Died. The Rev. Dr. Clifton Daggett Gray, 73, Baptist theologian and third president (1920-44) of Bates College (which sanctioned undergraduate smoking and dancing, doubled in size and endowment under his administration); of a heart ailment; in Kennebunk, Me. In 1927 he emerged undefeated from a debate with Clarence Darrow on the subject: "What and Why Is Man?"
Death Revealed. Yahya, 77, Imam of Yemen; of undetermined causes; in Sana, Yemen (see FOREIGN NEWS).
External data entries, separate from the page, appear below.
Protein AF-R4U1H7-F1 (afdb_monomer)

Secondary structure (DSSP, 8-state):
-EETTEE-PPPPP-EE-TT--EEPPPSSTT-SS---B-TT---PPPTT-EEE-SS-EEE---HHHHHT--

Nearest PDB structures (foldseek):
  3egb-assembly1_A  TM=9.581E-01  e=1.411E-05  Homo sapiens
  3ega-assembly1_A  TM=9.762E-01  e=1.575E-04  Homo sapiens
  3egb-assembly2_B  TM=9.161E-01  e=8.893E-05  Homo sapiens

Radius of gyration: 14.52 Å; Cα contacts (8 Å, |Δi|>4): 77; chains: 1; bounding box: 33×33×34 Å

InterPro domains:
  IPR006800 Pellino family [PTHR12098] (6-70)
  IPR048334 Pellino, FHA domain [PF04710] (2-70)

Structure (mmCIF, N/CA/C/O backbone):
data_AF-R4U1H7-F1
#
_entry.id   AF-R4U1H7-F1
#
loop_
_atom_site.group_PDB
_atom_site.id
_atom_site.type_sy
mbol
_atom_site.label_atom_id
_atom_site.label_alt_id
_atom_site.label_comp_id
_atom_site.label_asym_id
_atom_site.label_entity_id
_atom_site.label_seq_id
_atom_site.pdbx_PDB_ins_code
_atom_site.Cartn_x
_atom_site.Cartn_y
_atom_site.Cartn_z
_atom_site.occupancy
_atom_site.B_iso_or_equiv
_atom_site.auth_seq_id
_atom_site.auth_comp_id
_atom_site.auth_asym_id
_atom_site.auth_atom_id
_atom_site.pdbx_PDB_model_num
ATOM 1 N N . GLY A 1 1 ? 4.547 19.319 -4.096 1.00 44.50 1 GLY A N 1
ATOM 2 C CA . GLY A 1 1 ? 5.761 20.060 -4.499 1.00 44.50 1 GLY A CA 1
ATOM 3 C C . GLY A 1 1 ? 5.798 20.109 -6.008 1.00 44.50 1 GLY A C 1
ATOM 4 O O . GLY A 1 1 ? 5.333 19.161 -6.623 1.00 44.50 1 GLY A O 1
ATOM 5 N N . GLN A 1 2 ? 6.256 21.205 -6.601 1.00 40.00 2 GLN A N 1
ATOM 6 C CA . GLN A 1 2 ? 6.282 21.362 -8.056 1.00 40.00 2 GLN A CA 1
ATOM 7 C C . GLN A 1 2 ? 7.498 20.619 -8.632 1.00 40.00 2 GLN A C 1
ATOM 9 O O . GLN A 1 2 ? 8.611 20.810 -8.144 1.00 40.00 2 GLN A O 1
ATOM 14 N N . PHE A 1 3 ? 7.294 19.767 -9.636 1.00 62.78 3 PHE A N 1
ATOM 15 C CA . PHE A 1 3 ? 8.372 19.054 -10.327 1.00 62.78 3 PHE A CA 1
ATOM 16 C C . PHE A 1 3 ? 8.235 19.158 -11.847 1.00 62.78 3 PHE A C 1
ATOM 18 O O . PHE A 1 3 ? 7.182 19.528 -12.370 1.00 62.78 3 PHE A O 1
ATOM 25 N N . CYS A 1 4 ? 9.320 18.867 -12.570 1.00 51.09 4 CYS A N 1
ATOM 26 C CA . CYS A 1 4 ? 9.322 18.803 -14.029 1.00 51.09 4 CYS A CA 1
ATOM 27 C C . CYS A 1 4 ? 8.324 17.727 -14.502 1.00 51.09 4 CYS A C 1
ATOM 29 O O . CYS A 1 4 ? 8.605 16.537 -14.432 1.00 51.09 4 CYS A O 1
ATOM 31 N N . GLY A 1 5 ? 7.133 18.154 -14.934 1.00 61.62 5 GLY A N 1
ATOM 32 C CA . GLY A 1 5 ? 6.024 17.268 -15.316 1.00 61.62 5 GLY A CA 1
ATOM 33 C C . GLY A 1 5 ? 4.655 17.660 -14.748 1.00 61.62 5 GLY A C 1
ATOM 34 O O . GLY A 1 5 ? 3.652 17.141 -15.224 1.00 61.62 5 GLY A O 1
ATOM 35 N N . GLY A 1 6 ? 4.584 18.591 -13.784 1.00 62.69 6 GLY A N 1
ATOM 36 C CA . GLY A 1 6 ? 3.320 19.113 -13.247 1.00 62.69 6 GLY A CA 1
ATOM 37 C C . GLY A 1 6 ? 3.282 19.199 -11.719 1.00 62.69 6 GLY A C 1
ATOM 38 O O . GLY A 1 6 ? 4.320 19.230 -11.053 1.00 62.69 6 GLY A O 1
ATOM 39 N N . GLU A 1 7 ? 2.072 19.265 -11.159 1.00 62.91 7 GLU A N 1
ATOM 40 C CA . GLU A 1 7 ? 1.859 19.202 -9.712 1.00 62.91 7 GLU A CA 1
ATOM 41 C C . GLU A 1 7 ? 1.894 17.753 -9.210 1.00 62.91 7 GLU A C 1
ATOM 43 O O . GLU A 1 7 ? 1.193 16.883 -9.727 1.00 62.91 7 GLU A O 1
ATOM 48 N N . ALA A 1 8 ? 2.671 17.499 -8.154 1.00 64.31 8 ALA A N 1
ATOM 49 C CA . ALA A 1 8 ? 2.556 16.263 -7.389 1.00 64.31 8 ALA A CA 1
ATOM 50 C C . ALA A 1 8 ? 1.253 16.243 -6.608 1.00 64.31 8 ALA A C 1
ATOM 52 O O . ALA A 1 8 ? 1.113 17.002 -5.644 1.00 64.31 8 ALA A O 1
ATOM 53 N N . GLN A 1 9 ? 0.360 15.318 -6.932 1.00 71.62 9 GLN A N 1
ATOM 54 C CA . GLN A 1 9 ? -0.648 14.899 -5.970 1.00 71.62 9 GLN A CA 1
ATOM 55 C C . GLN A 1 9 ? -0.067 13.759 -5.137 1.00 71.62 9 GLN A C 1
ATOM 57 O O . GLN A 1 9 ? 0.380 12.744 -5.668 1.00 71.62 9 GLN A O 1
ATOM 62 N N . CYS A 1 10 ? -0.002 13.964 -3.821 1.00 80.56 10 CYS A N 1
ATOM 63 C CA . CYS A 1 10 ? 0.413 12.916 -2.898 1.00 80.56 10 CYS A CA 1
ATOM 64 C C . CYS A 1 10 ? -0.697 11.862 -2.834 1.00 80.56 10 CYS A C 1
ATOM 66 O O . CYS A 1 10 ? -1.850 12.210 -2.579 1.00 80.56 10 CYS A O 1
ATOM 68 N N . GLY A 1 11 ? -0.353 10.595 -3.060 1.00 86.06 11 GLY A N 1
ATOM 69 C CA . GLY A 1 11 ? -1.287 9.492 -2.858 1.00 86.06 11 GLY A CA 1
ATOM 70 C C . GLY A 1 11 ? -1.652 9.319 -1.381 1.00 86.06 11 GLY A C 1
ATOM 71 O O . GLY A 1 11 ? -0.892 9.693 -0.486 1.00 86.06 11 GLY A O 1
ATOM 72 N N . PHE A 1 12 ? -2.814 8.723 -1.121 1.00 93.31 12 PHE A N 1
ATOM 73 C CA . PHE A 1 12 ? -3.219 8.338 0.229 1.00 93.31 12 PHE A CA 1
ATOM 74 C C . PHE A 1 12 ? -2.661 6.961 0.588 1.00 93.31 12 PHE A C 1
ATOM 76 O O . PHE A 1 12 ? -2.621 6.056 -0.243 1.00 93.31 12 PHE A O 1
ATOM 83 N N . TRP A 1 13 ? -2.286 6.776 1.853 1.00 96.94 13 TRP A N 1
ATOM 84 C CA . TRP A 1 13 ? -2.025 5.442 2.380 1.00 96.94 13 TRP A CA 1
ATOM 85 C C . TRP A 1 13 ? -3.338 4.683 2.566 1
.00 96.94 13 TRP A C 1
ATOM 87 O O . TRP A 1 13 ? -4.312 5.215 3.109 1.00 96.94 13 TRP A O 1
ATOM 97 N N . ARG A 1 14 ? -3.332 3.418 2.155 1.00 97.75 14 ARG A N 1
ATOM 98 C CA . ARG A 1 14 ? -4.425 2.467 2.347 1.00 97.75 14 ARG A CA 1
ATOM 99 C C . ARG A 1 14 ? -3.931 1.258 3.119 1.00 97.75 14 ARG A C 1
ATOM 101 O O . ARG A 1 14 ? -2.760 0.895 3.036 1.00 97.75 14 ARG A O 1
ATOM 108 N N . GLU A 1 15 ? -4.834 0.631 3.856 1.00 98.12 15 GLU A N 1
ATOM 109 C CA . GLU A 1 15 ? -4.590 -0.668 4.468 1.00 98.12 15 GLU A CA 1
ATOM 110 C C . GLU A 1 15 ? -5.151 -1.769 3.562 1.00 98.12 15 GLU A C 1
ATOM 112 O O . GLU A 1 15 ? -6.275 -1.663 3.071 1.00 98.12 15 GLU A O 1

Died. Robert Patterson Lament,* 80, Secretary of Commerce under Hoover (1929-32); after long illness; in Manhattan. Lamont (he resigned over 20 major directorships when he went to Washington) always insisted that prosperity was "just around the corner"; as president of the American Iron & Steel Institute for 13 months (August 1932-September 1933), he bucked the New Deal tide, finally quit, inveighing against the idea of government in industry: "No one knows how far it may go. . . ."
Died. Reginald William Rives, 86, leading figure in the dying patrician sport of coaching, member of the Coaching Club since 1883; in Manhattan. Stubborn Socialite-Horseman Rives resisted vigorously as newfangled horseless carriages crowded coaches off the streets, won a 1906 lawsuit in which he charged that an auto had ruined the nerves of one of his horses. He became a gallant last-survivor of the era of beaver hats and smartly tooled four-in-hands.
Died. James Herbert McGraw, 87, founder of the McGraw-Hill publishing empire (38 trade magazines and the largest technical book publishing house in the world); after long illness; in San Francisco. In 1885, Schoolteacher McGraw joined the American Railway Publishing Co., later bought an interest in it for $2,500. A spectacularly successful publisher for 50 years, he always claimed that he liked schoolteaching better.
* No kin to the late financier-philanthropist, Thomas William Lamont (TIME, Feb. 16).